Olaudah Equiano, John Donne, the Alhambra Decree, and Transgender Day of Visibility

Pilgrim graffiti in the Garden Tomb, an alternative location to the Holy Sepulcher for Christ’s burial spot. Jerusalem. Own photo, 2019.

On this day in 1492, Queen Isabella of Castile ordered 150,000 Muslim and Jewish subjects to convert to Christianity or become exiles. This followed a century of persecution and forced conversions, and would lead eventually to the Spanish Inquisition and the Sephardic Diaspora. There is significant evidence that some of these exiles went to Spanish colonies in North America, and were residents in the United States in California well before Jamestown was established, in contrast to the colonizer mythology of “Westward Expansion” that most of us Americans learn in school. In 2015, Spain began to offer dual citizenship to descendants of those who were expelled. 

Today also marks the death, in 1797, of Olaudah Equiano, who was born in Nigeria, enslaved by human traffickers, ransomed his own freedom, joined the abolitionist movement in England, and wrote an autobiography that helped inspire the British abolition of slave trading. Equiano was inspired and supported in his abolitionist work both by Quakers and the evangelist George Whitfield.  

Today is the feast day of John Donne, English poet and priest, who died on this day in 1631.

Reflection:

One of John Donne’s most famous poems: 

Death, be not proud, though some have called thee
Mighty and dreadful, for thou art not so;
For those, whom thou think'st thou dost overthrow,
Die not, poor Death, nor yet canst thou kill me.
From rest and sleep, which but thy pictures be,
Much pleasure, then from thee much more must flow,
And soonest our best men with thee do go,
Rest of their bones, and soul's delivery.
Thou'rt slave to Fate, chance, kings, and desperate men,
And dost with poison, war, and sickness dwell,
And poppy, or charms can make us sleep as well,
And better than thy stroke ; why swell'st thou then?
One short sleep past, we wake eternally,
And Death shall be no more; Death, thou shalt die.

John Donne

Olaudah Equiano wrote: 

I early accustomed myself to look for the hand of God in the minutest occurrence, and to learn from it a lesson of morality and religion; and in this light every circumstance I have related was to me of importance.

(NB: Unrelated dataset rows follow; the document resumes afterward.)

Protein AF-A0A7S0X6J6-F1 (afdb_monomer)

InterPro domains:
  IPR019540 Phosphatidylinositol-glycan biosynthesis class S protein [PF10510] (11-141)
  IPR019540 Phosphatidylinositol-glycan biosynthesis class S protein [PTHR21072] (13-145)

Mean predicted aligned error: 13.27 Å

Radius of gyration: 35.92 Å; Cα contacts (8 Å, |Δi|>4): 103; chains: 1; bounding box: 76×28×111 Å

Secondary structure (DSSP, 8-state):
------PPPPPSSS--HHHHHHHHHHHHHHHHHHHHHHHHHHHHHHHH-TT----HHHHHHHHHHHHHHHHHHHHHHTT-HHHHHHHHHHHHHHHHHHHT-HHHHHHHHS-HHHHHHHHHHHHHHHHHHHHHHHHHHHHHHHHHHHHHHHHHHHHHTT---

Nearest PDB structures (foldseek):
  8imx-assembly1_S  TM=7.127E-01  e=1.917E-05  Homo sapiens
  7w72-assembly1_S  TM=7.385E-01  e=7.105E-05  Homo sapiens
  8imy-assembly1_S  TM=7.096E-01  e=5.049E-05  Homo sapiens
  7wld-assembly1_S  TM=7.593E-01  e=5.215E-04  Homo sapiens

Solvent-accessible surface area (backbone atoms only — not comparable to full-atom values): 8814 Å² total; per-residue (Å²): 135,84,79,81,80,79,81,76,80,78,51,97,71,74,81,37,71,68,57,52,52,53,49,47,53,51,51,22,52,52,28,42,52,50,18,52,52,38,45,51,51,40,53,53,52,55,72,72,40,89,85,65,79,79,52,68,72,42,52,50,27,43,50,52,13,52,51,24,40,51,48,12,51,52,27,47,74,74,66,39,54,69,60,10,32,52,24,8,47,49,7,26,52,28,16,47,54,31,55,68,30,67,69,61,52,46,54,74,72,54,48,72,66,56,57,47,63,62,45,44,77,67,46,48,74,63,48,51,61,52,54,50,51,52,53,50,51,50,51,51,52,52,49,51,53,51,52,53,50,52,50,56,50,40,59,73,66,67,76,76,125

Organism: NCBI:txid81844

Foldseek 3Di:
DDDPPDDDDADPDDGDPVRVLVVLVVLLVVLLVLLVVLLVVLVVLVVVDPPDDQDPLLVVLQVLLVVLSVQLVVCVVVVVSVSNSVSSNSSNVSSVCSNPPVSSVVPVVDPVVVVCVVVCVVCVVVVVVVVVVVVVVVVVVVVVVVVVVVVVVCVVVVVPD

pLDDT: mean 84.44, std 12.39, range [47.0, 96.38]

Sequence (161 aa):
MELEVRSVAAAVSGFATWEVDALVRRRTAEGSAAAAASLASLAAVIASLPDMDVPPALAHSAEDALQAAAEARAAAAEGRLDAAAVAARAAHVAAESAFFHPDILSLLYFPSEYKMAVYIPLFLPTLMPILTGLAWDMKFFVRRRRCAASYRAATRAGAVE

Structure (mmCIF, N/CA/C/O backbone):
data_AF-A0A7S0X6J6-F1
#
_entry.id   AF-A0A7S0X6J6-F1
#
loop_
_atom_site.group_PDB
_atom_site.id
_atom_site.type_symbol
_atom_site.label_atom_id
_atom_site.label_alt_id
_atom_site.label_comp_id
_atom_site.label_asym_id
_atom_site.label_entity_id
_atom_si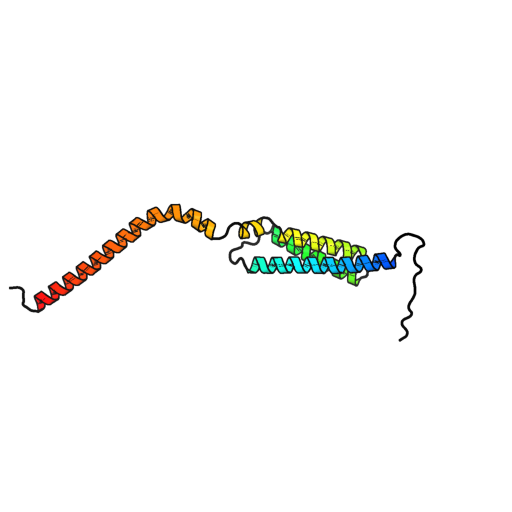te.label_seq_id
_atom_site.pdbx_PDB_ins_code
_atom_site.Cartn_x
_atom_site.Cartn_y
_atom_site.Cartn_z
_atom_site.occupancy
_atom_site.B_iso_or_equiv
_atom_site.auth_seq_id
_atom_site.auth_comp_id
_atom_site.auth_asym_id
_atom_site.auth_atom_id
_atom_site.pdbx_PDB_model_num
ATOM 1 N N . MET A 1 1 ? -43.692 -14.941 16.227 1.00 47.28 1 MET A N 1
ATOM 2 C CA . MET A 1 1 ? -42.357 -14.703 16.806 1.00 47.28 1 MET A CA 1
ATOM 3 C C . MET A 1 1 ? -42.368 -13.262 17.276 1.00 47.28 1 MET A C 1
ATOM 5 O O . MET A 1 1 ? -42.151 -12.363 16.477 1.00 47.28 1 MET A O 1
ATOM 9 N N . GLU A 1 2 ? -42.823 -13.045 18.508 1.00 47.00 2 GLU A N 1
ATOM 10 C CA . GLU A 1 2 ? -42.912 -11.704 19.085 1.00 47.00 2 GLU A CA 1
ATOM 11 C C . GLU A 1 2 ? -41.491 -11.238 19.395 1.00 47.00 2 GLU A C 1
ATOM 13 O O . GLU A 1 2 ? -40.773 -11.869 20.169 1.00 47.00 2 GLU A O 1
ATOM 18 N N . LEU A 1 3 ? -41.046 -10.189 18.705 1.00 52.03 3 LEU A N 1
ATOM 19 C CA . LEU A 1 3 ? -39.800 -9.511 19.032 1.00 52.03 3 LEU A CA 1
ATOM 20 C C . LEU A 1 3 ? -40.040 -8.769 20.344 1.00 52.03 3 LEU A C 1
ATOM 22 O O . LEU A 1 3 ? -40.719 -7.745 20.365 1.00 52.03 3 LEU A O 1
ATOM 26 N N . GLU A 1 4 ? -39.517 -9.316 21.437 1.00 51.06 4 GLU A N 1
ATOM 27 C CA . GLU A 1 4 ? -39.507 -8.661 22.740 1.00 51.06 4 GLU A CA 1
ATOM 28 C C . GLU A 1 4 ? -38.582 -7.435 22.644 1.00 51.06 4 GLU A C 1
ATOM 30 O O . GLU A 1 4 ? -37.365 -7.508 22.833 1.00 51.06 4 GLU A O 1
ATOM 35 N N . VAL A 1 5 ? -39.148 -6.293 22.245 1.00 65.69 5 VAL A N 1
ATOM 36 C CA . VAL A 1 5 ? -38.418 -5.026 22.158 1.00 65.69 5 VAL A CA 1
ATOM 37 C C . VAL A 1 5 ? -38.162 -4.541 23.582 1.00 65.69 5 VAL A C 1
ATOM 39 O O . VAL A 1 5 ? -38.983 -3.859 24.190 1.00 65.69 5 VAL A O 1
ATOM 42 N N . ARG A 1 6 ? -3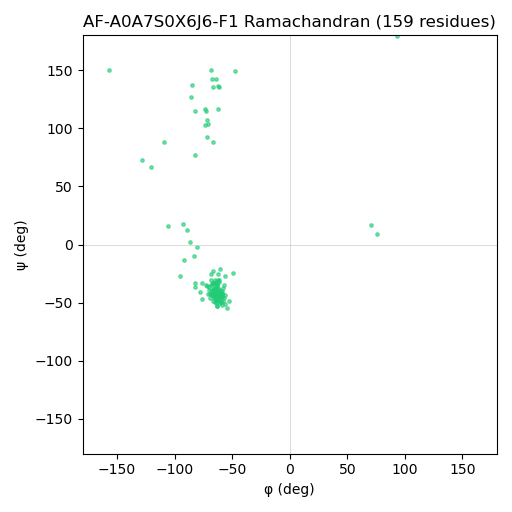7.006 -4.911 24.138 1.00 69.00 6 ARG A N 1
ATOM 43 C CA . ARG A 1 6 ? -36.514 -4.348 25.398 1.00 69.00 6 ARG A CA 1
ATOM 44 C C . ARG A 1 6 ? -36.029 -2.921 25.158 1.00 69.00 6 ARG A C 1
ATOM 46 O O . ARG A 1 6 ? -34.938 -2.710 24.633 1.00 69.00 6 ARG A O 1
ATOM 53 N N . SER A 1 7 ? -36.832 -1.939 25.559 1.00 64.38 7 SER A N 1
ATOM 54 C CA . SER A 1 7 ? -36.410 -0.539 25.602 1.00 64.38 7 SER A CA 1
ATOM 55 C C . SER A 1 7 ? -35.458 -0.322 26.781 1.00 64.38 7 SER A C 1
ATOM 57 O O . SER A 1 7 ? -35.854 -0.477 27.938 1.00 64.38 7 SER A O 1
ATOM 59 N N . VAL A 1 8 ? -34.210 0.043 26.501 1.00 67.31 8 VAL A N 1
ATOM 60 C CA . VAL A 1 8 ? -33.251 0.483 27.523 1.00 67.31 8 VAL A CA 1
ATOM 61 C C . VAL A 1 8 ? -33.455 1.983 27.740 1.00 67.31 8 VAL A C 1
ATOM 63 O O . VAL A 1 8 ? -33.474 2.745 26.776 1.00 67.31 8 VAL A O 1
ATOM 66 N N . ALA A 1 9 ? -33.651 2.410 28.990 1.00 64.12 9 ALA A N 1
ATOM 67 C CA . ALA A 1 9 ? -33.886 3.816 29.315 1.00 64.12 9 ALA A CA 1
ATOM 68 C C . ALA A 1 9 ? -32.681 4.694 28.924 1.00 64.12 9 ALA A C 1
ATOM 70 O O . ALA A 1 9 ? -31.533 4.325 29.175 1.00 64.12 9 ALA A O 1
ATOM 71 N N . ALA A 1 10 ? -32.947 5.858 28.324 1.00 60.88 10 ALA A N 1
ATOM 72 C CA . ALA A 1 10 ? -31.918 6.851 28.025 1.00 60.88 10 ALA A CA 1
ATOM 73 C C . ALA A 1 10 ? -31.353 7.437 29.331 1.00 60.88 10 ALA A C 1
ATOM 75 O O . ALA A 1 10 ? -32.108 7.755 30.254 1.00 60.88 10 ALA A O 1
ATOM 76 N N . ALA A 1 11 ? -30.028 7.570 29.419 1.00 62.53 11 ALA A N 1
ATOM 77 C CA . ALA A 1 11 ? -29.380 8.201 30.563 1.00 62.53 11 ALA A CA 1
ATOM 78 C C . ALA A 1 11 ? -29.723 9.703 30.609 1.00 62.53 11 ALA A C 1
ATOM 80 O O . ALA A 1 11 ? -29.794 10.363 29.576 1.00 62.53 11 ALA A O 1
ATOM 81 N N . VAL A 1 12 ? -29.923 10.253 31.812 1.00 68.25 12 VAL A N 1
ATOM 82 C CA . VAL A 1 12 ? -30.308 11.665 32.046 1.00 68.25 12 VAL A CA 1
ATOM 83 C C . VAL A 1 12 ? -29.260 12.660 31.505 1.00 68.25 12 VAL A C 1
ATOM 85 O O . VAL A 1 12 ? -29.588 13.810 31.217 1.00 68.25 12 VAL A O 1
ATOM 88 N N . SER A 1 13 ? -28.014 12.218 31.312 1.00 76.88 13 SER A N 1
ATOM 89 C CA . SER A 1 13 ? -26.979 12.890 30.521 1.00 76.88 13 SER A CA 1
ATOM 90 C C . SER A 1 13 ? -25.917 11.878 30.057 1.00 76.88 13 SER A C 1
ATOM 92 O O . SER A 1 13 ? -25.670 10.879 30.733 1.00 76.88 13 SER A O 1
ATOM 94 N N . GLY A 1 14 ? -25.289 12.129 28.902 1.00 79.12 14 GLY A N 1
ATOM 95 C CA . GLY A 1 14 ? -24.323 11.217 28.268 1.00 79.12 14 GLY A CA 1
ATOM 96 C C . GLY A 1 14 ? -24.947 10.266 27.235 1.00 79.12 14 GLY A C 1
ATOM 97 O O . GLY A 1 14 ? -26.145 10.323 26.981 1.00 79.12 14 GLY A O 1
ATOM 98 N N . PHE A 1 15 ? -24.119 9.416 26.619 1.00 82.81 15 PHE A N 1
ATOM 99 C CA . PHE A 1 15 ? -24.568 8.370 25.688 1.00 82.81 15 PHE A CA 1
ATOM 100 C C . PHE A 1 15 ? -24.990 7.114 26.456 1.00 82.81 15 PHE A C 1
ATOM 102 O O . PHE A 1 15 ? -24.290 6.684 27.378 1.00 82.81 15 PHE A O 1
ATOM 109 N N . ALA A 1 16 ? -26.100 6.492 26.061 1.00 86.25 16 ALA A N 1
ATOM 110 C CA . ALA A 1 16 ? -26.469 5.173 26.555 1.00 86.25 16 ALA A CA 1
ATOM 111 C C . ALA A 1 16 ? -25.492 4.107 26.027 1.00 86.25 16 ALA A C 1
ATOM 113 O O . ALA A 1 16 ? -24.952 4.217 24.927 1.00 86.25 16 ALA A O 1
ATOM 114 N N . THR A 1 17 ? -25.282 3.032 26.788 1.00 84.81 17 THR A N 1
ATOM 115 C CA . THR A 1 17 ? -24.333 1.962 26.422 1.00 84.81 17 THR A CA 1
ATOM 116 C C . THR A 1 17 ? -24.657 1.321 25.075 1.00 84.81 17 THR A C 1
ATOM 118 O O . THR A 1 17 ? -23.758 1.065 24.283 1.00 84.81 17 THR A O 1
ATOM 121 N N . TRP A 1 18 ? -25.943 1.142 24.764 1.00 86.38 18 TRP A N 1
ATOM 122 C CA . TRP A 1 18 ? -26.373 0.605 23.474 1.00 86.38 18 TRP A CA 1
ATOM 123 C C . TRP A 1 18 ? -26.103 1.569 22.306 1.00 86.38 18 TRP A C 1
ATOM 125 O O . TRP A 1 18 ? -25.856 1.110 21.191 1.00 86.38 18 TRP A O 1
ATOM 135 N N . GLU A 1 19 ? -26.128 2.888 22.539 1.00 89.69 19 GLU A N 1
ATOM 136 C CA . GLU A 1 19 ? -25.799 3.893 21.517 1.00 89.69 19 GLU A CA 1
ATOM 137 C C . GLU A 1 19 ? -24.308 3.844 21.191 1.00 89.69 19 GLU A C 1
ATOM 139 O O . GLU A 1 19 ? -23.925 3.864 20.019 1.00 89.69 19 GLU A O 1
ATOM 144 N N . VAL A 1 20 ? -23.472 3.718 22.227 1.00 89.12 20 VAL A N 1
ATOM 145 C CA . VAL A 1 20 ? -22.025 3.532 22.074 1.00 89.12 20 VAL A CA 1
ATOM 146 C C . VAL A 1 20 ? -21.737 2.228 21.331 1.00 89.12 20 VAL A C 1
ATOM 148 O O . VAL A 1 20 ? -21.020 2.253 20.332 1.00 89.12 20 VAL A O 1
ATOM 151 N N . ASP A 1 21 ? -22.355 1.114 21.727 1.00 89.75 21 ASP A N 1
ATOM 152 C CA . ASP A 1 21 ? -22.185 -0.181 21.057 1.00 89.75 21 ASP A CA 1
ATOM 153 C C . ASP A 1 21 ? -22.600 -0.133 19.580 1.00 89.75 21 ASP A C 1
ATOM 155 O O . ASP A 1 21 ? -21.902 -0.666 18.710 1.00 89.75 21 ASP A O 1
ATOM 159 N N . ALA A 1 22 ? -23.726 0.517 19.270 1.00 90.00 22 ALA A N 1
ATOM 160 C CA . ALA A 1 22 ? -24.190 0.691 17.897 1.00 90.00 22 ALA A CA 1
ATOM 161 C C . ALA A 1 22 ? -23.193 1.516 17.068 1.00 90.00 22 ALA A C 1
ATOM 163 O O . ALA A 1 22 ? -22.887 1.159 15.924 1.00 90.00 22 ALA A O 1
ATOM 164 N N . LEU A 1 23 ? -22.642 2.584 17.652 1.00 92.12 23 LEU A N 1
ATOM 165 C CA . LEU A 1 23 ? -21.637 3.424 17.008 1.00 92.12 23 LEU A CA 1
ATOM 166 C C . LEU A 1 23 ? -20.324 2.666 16.768 1.00 92.12 23 LEU A C 1
ATOM 168 O O . LEU A 1 23 ? -19.770 2.742 15.669 1.00 92.12 23 LEU A O 1
ATOM 172 N N . VAL A 1 24 ? -19.846 1.904 17.756 1.00 91.50 24 VAL A N 1
ATOM 173 C CA . VAL A 1 24 ? -18.625 1.089 17.648 1.00 91.50 24 VAL A CA 1
ATOM 174 C C . VAL A 1 24 ? -18.784 0.030 16.561 1.00 91.50 24 VAL A C 1
ATOM 176 O O . VAL A 1 24 ? -17.910 -0.092 15.701 1.00 91.50 24 VAL A O 1
ATOM 179 N N . ARG A 1 25 ? -19.919 -0.682 16.518 1.00 91.94 25 ARG A N 1
ATOM 180 C CA . ARG A 1 25 ? -20.218 -1.664 15.457 1.00 91.94 25 ARG A CA 1
ATOM 181 C C . ARG A 1 25 ? -20.182 -1.032 14.074 1.00 91.94 25 ARG A C 1
ATOM 183 O O . ARG A 1 25 ? -19.526 -1.560 13.176 1.00 91.94 25 ARG A O 1
ATOM 190 N N . ARG A 1 26 ? -20.855 0.110 13.915 1.00 93.31 26 ARG A N 1
ATOM 191 C CA . ARG A 1 26 ? -20.887 0.842 12.648 1.00 93.31 26 ARG A CA 1
ATOM 192 C C . ARG A 1 26 ? -19.482 1.256 12.217 1.00 93.31 26 ARG A C 1
ATOM 194 O O . ARG A 1 26 ? -19.091 0.977 11.089 1.00 93.31 26 ARG A O 1
ATOM 201 N N . ARG A 1 27 ? -18.706 1.855 13.121 1.00 91.62 27 ARG A N 1
ATOM 202 C CA . ARG A 1 27 ? -17.351 2.329 12.815 1.00 91.62 27 ARG A CA 1
ATOM 203 C C . ARG A 1 27 ? -16.374 1.192 12.534 1.00 91.62 27 ARG A C 1
ATOM 205 O O . ARG A 1 27 ? -15.499 1.342 11.691 1.00 91.62 27 ARG A O 1
ATOM 212 N N . THR A 1 28 ? -16.544 0.054 13.201 1.00 93.56 28 THR A N 1
ATOM 213 C CA . THR A 1 28 ? -15.773 -1.164 12.923 1.00 93.56 28 THR A CA 1
ATOM 214 C C . THR A 1 28 ? -16.062 -1.667 11.512 1.00 93.56 28 THR A C 1
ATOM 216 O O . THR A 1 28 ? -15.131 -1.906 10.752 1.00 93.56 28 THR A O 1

After all, what makes any event important, unless by its observation we become better and wiser, and learn 'to do justly, to love mercy, and to walk humbly before God?' To those who are possessed of this spirit, there is scarcely any book or incident so trifling that does not afford some profit, while to others the experience of ages seems of no use; and even to pour out to them the treasures of wisdom is throwing the jewels of instruction away.

Prayer: God of Life and Death, set all your creatures free. Amen.